§ **WHAT YOU WILL DO**
Scan the listing for "Mycobacterium" and copy out each line that has it.

--- START ---

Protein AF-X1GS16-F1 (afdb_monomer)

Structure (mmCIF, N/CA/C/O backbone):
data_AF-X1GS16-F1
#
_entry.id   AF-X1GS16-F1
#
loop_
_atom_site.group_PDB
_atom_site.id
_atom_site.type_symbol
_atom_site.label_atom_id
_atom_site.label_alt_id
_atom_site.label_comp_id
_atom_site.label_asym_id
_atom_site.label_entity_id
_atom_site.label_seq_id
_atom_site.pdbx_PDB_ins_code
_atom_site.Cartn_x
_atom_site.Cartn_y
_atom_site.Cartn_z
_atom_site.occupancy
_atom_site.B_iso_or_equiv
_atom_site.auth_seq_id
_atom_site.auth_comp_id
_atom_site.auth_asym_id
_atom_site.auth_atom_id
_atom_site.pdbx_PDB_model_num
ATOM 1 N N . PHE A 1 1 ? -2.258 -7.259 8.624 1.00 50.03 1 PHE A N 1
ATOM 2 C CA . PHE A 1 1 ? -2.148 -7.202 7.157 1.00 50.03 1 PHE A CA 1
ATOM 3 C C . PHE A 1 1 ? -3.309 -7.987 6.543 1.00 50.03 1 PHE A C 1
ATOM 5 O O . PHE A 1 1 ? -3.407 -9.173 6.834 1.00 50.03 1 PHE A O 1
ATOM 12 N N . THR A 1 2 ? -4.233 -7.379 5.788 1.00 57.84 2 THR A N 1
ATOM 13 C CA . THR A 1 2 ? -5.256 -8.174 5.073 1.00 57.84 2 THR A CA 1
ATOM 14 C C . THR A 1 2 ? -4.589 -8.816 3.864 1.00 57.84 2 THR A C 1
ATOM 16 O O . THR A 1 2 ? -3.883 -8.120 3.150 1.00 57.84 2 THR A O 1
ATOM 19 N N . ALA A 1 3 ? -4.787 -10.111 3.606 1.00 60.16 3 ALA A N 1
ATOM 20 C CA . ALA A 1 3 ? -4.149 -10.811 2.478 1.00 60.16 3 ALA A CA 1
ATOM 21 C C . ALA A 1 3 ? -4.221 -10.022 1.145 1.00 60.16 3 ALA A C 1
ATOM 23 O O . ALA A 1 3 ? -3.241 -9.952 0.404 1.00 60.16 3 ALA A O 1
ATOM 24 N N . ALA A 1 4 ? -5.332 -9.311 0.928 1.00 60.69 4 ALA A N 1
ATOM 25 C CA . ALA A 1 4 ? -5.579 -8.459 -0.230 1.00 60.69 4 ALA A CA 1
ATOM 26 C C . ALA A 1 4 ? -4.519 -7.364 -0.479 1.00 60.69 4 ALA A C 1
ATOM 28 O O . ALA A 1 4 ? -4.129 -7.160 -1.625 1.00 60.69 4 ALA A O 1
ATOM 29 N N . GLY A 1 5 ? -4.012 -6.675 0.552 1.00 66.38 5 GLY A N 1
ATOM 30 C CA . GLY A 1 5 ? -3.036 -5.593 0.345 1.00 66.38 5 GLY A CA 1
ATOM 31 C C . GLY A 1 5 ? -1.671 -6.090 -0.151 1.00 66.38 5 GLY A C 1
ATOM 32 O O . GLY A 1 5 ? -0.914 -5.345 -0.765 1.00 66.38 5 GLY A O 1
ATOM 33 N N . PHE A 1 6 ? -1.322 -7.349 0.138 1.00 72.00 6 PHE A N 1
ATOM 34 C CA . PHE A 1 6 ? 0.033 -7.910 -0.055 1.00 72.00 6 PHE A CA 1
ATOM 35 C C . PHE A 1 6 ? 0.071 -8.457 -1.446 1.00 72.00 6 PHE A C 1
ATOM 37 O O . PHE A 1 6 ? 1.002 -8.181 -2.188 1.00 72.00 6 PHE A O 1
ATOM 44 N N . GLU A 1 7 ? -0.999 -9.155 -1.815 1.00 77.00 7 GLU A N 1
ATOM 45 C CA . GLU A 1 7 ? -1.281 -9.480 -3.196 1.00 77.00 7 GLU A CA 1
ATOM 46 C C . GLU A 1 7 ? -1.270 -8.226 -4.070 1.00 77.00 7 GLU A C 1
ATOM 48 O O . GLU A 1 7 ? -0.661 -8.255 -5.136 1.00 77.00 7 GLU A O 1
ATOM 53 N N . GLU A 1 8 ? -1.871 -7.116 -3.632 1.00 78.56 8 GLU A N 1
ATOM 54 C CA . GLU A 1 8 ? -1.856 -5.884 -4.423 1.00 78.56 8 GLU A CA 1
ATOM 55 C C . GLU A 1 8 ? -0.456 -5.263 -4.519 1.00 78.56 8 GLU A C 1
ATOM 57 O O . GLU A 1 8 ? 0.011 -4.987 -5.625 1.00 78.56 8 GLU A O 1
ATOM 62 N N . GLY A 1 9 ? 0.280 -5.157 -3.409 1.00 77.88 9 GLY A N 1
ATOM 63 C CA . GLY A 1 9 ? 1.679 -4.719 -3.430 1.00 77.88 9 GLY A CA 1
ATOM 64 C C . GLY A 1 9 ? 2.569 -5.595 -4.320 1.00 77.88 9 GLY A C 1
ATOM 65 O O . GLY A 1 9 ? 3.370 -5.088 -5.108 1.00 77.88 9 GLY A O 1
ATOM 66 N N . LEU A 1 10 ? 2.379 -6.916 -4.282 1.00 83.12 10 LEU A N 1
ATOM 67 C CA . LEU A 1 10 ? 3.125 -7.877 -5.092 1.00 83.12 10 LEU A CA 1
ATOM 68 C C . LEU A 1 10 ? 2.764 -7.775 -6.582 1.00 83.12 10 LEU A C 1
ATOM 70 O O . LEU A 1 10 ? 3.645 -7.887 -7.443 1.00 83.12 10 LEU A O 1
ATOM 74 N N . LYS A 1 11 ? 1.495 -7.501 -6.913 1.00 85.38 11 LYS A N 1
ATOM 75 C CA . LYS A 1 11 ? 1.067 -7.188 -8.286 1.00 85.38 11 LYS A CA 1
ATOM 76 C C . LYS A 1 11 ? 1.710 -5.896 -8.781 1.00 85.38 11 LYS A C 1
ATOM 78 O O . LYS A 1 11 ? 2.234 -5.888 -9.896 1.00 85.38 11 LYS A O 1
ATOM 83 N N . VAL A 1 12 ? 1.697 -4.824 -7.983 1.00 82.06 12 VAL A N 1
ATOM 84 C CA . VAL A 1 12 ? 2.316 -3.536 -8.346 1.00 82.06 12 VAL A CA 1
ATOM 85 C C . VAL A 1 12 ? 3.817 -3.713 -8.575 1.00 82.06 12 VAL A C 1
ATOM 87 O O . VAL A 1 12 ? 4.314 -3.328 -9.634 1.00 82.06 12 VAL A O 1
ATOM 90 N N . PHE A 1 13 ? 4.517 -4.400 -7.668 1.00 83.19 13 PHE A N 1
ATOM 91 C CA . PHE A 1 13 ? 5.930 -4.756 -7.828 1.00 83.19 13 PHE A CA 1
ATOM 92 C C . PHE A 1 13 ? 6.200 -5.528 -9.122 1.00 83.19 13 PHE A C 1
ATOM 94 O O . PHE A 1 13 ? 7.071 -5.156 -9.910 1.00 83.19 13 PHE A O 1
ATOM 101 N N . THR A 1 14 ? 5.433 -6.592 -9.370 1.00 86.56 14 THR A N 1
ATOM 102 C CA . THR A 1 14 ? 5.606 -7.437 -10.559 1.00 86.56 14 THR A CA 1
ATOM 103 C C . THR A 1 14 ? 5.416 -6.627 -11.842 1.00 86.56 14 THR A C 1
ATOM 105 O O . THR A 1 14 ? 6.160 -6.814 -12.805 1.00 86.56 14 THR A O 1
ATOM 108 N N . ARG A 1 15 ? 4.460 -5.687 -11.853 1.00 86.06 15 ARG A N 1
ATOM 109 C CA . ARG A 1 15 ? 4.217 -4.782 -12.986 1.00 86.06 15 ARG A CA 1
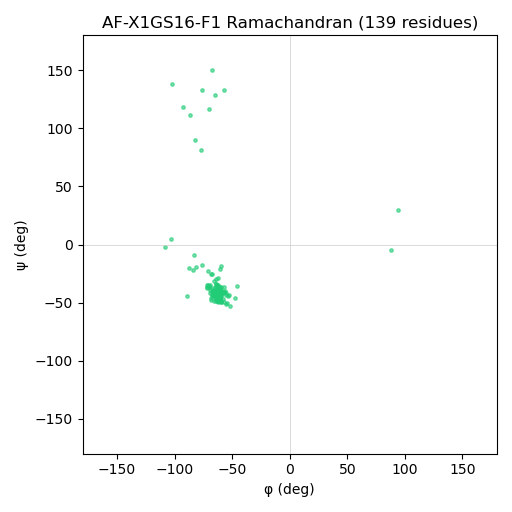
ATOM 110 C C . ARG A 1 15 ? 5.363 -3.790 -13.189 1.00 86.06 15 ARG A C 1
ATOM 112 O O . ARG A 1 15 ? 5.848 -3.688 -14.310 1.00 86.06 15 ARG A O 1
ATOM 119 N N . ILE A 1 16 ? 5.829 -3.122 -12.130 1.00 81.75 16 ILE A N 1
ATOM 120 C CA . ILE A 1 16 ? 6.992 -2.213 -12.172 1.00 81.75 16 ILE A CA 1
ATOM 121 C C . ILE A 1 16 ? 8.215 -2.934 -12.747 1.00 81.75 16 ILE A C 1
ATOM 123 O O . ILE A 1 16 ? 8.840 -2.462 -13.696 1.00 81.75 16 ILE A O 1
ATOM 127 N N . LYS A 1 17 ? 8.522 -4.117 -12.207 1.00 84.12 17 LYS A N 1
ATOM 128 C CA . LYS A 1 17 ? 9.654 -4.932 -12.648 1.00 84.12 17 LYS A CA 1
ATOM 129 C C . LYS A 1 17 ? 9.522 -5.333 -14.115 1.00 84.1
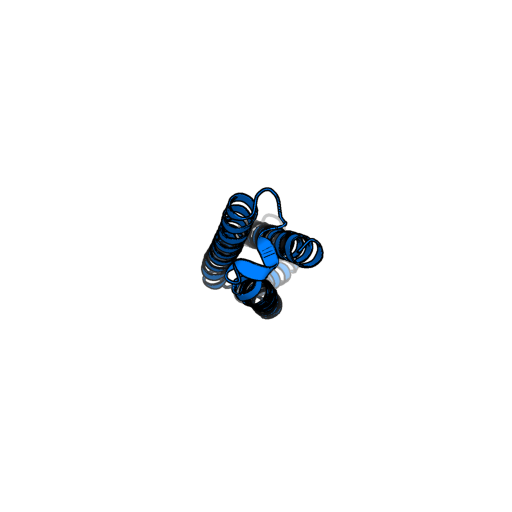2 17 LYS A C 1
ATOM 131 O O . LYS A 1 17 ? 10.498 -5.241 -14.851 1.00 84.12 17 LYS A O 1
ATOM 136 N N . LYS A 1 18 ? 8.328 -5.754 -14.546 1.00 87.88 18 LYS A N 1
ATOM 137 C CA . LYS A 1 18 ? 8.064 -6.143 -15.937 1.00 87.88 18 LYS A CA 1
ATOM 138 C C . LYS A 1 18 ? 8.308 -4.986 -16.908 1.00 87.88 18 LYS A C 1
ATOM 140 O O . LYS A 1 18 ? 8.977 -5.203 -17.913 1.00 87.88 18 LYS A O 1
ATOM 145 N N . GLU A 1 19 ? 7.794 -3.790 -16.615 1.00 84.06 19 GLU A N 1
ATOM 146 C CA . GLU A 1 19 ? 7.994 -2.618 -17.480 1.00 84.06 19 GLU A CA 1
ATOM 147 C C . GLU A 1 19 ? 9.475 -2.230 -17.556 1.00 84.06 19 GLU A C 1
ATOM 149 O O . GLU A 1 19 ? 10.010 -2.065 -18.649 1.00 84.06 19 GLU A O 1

--- END ---
--- START ---

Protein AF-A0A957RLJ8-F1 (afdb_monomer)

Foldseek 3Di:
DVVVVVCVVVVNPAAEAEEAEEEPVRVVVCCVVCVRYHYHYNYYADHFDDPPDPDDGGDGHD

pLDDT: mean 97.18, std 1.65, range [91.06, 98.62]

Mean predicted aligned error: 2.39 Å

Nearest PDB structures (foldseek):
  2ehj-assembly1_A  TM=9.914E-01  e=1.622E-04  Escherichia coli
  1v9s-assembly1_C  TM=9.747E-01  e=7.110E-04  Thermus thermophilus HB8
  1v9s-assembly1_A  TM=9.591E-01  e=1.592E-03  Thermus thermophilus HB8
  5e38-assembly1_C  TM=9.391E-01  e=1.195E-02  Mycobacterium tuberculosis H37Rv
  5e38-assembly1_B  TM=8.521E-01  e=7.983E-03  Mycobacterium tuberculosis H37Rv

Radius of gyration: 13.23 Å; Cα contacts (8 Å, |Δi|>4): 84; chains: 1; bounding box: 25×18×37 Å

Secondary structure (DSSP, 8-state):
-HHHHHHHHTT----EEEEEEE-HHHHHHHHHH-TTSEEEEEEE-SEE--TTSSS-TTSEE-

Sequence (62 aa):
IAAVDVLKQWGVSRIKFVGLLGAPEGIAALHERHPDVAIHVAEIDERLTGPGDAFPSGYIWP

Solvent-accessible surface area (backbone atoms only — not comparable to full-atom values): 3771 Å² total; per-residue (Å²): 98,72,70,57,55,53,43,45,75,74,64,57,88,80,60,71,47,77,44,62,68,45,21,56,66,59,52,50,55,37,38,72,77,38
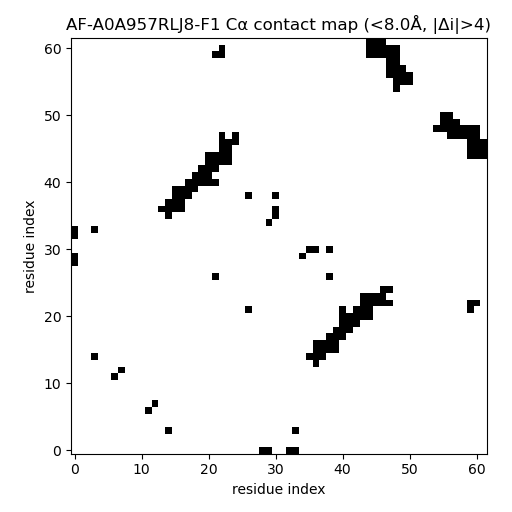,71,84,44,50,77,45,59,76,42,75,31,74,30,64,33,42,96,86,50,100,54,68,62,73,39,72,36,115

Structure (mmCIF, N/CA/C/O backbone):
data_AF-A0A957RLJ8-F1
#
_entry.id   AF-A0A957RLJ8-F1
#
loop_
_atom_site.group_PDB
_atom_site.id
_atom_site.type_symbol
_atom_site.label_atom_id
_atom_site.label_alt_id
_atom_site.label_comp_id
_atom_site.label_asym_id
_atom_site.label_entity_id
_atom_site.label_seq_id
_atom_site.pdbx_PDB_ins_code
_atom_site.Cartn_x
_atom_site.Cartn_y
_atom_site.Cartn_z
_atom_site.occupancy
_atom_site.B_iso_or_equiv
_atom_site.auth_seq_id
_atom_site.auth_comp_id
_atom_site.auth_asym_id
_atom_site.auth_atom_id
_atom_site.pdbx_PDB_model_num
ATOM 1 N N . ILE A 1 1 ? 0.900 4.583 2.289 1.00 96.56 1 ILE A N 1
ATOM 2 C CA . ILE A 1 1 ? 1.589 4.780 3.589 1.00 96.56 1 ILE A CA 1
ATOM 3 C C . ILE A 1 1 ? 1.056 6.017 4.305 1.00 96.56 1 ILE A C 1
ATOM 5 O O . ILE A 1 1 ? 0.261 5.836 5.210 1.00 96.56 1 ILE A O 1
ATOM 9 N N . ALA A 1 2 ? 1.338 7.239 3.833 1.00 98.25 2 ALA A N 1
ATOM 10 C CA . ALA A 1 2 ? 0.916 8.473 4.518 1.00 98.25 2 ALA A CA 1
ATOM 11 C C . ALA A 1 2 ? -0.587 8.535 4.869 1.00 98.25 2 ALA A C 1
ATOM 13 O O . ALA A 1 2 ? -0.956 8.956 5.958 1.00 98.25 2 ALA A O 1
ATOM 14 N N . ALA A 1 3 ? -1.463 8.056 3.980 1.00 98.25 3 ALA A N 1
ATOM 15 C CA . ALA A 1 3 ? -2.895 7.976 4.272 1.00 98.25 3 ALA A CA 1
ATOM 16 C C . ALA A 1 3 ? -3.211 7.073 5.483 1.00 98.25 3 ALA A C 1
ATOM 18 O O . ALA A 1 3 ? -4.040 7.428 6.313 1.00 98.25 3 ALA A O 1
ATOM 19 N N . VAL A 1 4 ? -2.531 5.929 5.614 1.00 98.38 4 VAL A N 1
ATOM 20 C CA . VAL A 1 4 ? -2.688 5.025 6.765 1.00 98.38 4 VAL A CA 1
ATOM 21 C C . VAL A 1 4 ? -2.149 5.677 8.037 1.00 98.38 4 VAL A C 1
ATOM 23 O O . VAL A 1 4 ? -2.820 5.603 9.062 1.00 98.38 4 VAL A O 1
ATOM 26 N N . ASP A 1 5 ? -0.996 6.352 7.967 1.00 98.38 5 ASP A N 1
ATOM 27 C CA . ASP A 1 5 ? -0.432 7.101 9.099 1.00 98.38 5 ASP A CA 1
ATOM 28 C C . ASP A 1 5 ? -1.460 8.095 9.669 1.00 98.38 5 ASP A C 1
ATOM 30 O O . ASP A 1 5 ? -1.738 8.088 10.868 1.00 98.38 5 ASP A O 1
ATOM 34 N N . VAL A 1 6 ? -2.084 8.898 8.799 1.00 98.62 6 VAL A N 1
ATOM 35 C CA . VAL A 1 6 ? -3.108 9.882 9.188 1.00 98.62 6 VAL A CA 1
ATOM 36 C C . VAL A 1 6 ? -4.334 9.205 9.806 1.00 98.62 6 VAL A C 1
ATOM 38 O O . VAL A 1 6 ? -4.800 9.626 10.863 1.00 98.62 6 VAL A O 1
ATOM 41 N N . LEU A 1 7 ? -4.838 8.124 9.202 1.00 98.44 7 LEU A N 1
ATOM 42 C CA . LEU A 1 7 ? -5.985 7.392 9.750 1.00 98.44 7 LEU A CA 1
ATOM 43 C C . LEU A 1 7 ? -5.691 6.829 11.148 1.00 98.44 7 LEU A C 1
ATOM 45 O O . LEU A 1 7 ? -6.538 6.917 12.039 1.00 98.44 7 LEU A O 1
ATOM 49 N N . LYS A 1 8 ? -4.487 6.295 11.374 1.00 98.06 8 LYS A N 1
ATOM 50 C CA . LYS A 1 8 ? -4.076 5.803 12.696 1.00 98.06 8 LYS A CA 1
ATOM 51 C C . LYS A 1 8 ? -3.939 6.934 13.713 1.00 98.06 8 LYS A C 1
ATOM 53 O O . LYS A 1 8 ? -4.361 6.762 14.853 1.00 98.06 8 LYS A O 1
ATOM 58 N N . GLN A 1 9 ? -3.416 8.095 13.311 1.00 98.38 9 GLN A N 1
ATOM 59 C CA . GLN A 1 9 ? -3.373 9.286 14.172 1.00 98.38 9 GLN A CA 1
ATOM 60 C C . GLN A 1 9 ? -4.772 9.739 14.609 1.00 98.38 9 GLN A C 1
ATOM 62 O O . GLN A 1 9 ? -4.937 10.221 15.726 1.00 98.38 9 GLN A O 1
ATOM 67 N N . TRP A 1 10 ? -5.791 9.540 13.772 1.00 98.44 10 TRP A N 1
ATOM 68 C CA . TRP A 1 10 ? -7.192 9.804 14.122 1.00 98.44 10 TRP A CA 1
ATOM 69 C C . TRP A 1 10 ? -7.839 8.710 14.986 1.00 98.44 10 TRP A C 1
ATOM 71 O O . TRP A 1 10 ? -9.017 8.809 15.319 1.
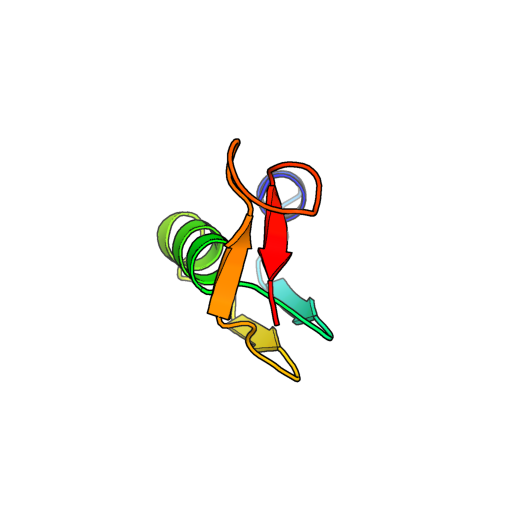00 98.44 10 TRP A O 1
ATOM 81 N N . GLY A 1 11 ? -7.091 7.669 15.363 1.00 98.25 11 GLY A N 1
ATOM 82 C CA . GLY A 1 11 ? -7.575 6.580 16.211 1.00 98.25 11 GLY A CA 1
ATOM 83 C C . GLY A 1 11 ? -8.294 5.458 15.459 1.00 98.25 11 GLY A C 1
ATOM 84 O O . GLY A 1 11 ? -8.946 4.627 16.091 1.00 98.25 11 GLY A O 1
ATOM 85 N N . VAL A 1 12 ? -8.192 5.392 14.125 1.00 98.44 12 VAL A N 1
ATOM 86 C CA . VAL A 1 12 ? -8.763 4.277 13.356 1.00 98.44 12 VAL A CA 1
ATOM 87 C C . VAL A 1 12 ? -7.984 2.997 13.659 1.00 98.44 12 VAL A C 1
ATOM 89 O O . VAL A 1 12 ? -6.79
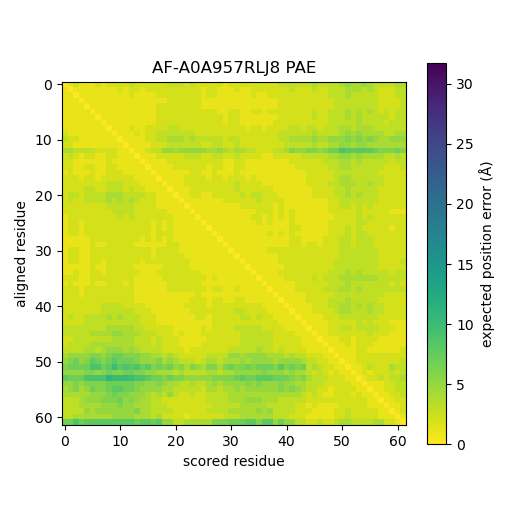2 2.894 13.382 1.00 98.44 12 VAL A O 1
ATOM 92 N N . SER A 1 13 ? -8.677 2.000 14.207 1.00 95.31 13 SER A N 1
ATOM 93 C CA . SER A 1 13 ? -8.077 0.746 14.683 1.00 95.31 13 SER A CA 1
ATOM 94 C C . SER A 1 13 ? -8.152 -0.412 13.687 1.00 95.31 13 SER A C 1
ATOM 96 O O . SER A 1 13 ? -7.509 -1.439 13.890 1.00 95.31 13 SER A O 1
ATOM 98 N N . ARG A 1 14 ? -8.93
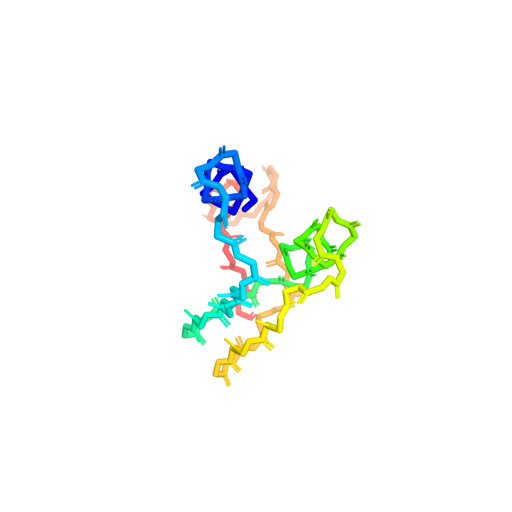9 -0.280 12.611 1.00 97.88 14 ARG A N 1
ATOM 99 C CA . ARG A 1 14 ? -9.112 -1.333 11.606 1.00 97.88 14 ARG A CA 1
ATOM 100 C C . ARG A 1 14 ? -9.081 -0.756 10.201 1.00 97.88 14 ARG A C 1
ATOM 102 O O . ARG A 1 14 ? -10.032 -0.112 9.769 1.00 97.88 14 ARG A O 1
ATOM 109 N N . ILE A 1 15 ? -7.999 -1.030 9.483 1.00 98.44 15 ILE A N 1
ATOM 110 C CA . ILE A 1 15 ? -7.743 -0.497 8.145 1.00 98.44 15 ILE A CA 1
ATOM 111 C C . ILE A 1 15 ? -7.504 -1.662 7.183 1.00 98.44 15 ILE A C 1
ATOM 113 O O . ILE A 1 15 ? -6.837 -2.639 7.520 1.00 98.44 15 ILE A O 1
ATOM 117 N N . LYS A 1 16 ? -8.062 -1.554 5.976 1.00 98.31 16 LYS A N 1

--- END ---

§ **YOUR RESPONSE**
  5e38-assembly1_C  TM=9.391E-01  e=1.195E-02  Mycobacterium tuberculosis H37Rv
  5e38-assembly1_B  TM=8.521E-01  e=7.983E-03  Mycobacterium tuberculosis H37Rv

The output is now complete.